Data records:
*-*-*
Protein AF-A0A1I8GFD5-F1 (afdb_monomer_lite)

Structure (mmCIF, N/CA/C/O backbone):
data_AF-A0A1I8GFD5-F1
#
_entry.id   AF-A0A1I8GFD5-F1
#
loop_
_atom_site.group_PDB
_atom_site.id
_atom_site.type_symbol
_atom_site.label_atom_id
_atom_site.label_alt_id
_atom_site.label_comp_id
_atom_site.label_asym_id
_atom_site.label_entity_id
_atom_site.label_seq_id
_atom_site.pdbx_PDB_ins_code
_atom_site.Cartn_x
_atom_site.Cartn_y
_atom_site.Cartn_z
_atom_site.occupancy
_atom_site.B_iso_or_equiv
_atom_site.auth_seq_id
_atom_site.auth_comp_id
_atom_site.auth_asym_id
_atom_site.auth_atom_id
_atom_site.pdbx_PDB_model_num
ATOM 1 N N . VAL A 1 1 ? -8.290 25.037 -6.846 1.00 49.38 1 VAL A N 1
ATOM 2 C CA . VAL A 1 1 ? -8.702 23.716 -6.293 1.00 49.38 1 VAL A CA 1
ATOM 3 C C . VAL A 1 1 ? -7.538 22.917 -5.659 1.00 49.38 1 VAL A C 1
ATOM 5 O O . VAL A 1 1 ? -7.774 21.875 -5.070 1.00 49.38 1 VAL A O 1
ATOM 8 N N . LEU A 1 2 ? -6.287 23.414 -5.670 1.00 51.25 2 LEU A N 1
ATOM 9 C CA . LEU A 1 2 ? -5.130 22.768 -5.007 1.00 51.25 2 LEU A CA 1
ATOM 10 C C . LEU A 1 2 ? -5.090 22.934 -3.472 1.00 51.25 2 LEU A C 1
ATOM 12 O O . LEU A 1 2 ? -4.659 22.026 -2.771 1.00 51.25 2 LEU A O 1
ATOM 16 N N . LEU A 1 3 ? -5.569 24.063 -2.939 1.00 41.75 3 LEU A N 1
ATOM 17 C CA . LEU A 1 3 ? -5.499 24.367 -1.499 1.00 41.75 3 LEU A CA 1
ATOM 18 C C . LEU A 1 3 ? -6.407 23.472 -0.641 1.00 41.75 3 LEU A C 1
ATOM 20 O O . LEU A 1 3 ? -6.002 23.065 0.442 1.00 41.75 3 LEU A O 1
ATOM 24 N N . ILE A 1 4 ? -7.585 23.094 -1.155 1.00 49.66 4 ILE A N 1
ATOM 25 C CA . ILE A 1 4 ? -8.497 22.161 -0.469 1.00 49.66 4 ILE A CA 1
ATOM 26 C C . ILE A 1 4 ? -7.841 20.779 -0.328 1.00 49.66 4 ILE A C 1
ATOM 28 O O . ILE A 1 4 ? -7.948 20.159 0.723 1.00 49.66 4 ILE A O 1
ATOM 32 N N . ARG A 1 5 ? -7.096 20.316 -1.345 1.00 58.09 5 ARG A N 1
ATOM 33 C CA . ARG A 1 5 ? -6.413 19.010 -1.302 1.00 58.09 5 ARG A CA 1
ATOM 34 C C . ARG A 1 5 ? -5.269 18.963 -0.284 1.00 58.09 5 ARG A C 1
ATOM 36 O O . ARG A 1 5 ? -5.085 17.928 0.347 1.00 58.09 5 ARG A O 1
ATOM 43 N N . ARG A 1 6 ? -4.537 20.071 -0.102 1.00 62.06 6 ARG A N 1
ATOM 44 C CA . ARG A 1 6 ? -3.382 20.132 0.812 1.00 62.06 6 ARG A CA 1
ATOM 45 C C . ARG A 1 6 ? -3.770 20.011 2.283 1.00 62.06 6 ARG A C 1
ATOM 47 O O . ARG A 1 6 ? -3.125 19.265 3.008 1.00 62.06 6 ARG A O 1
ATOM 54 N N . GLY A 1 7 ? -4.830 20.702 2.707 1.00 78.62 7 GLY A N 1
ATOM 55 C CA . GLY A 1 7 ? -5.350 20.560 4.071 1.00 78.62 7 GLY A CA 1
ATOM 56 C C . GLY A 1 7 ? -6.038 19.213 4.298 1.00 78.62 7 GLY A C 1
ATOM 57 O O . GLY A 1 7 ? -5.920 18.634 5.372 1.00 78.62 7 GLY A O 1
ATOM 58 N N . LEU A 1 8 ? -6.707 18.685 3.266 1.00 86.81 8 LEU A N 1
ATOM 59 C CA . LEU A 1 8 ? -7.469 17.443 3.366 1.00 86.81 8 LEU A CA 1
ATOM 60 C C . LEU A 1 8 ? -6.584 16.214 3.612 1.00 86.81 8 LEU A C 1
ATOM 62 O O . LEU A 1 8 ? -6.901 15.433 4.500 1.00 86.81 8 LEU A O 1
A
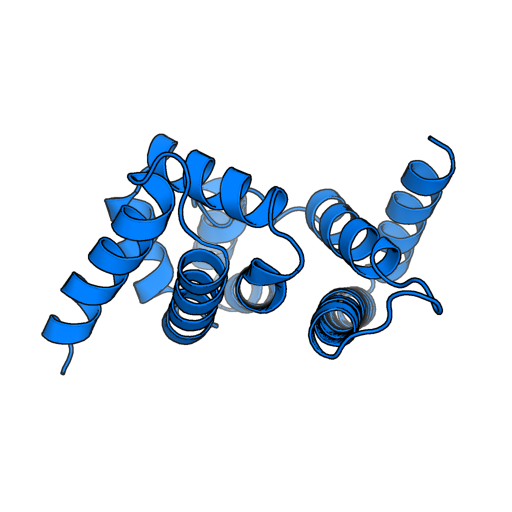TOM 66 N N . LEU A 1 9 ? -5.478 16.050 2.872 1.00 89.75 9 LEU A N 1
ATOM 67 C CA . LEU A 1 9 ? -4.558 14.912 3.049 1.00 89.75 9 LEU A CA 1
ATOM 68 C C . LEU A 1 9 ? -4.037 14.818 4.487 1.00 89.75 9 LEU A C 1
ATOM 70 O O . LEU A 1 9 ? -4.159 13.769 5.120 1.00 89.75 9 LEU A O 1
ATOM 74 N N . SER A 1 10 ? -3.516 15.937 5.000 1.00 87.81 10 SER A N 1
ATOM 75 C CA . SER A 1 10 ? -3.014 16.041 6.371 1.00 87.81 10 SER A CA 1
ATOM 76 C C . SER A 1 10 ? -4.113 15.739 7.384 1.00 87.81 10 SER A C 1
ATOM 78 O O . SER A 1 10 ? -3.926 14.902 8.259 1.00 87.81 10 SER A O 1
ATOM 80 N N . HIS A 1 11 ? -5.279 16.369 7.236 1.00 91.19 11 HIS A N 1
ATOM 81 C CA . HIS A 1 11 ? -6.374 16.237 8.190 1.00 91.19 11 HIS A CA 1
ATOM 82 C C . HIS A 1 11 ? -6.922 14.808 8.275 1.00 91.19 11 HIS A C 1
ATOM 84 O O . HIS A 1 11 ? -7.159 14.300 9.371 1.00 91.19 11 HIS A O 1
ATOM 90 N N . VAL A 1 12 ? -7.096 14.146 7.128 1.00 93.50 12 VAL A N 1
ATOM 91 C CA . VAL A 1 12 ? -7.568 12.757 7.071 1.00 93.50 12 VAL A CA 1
*-*-*
> **WHAT YOU SHOULD DO**: Transcribe exactly, and only, the lines that extend from the one containing "ATOM 84 O O" to the end of the records above, inclusive of both.

> **EXERCISE OUTPUT**:
ATOM 84 O O . HIS A 1 11 ? -7.159 14.300 9.371 1.00 91.19 11 HIS A O 1
ATOM 90 N N . VAL A 1 12 ? -7.096 14.146 7.128 1.00 93.50 12 VAL A N 1
ATOM 91 C CA . VAL A 1 12 ? -7.568 12.757 7.071 1.00 93.50 12 VAL A CA 1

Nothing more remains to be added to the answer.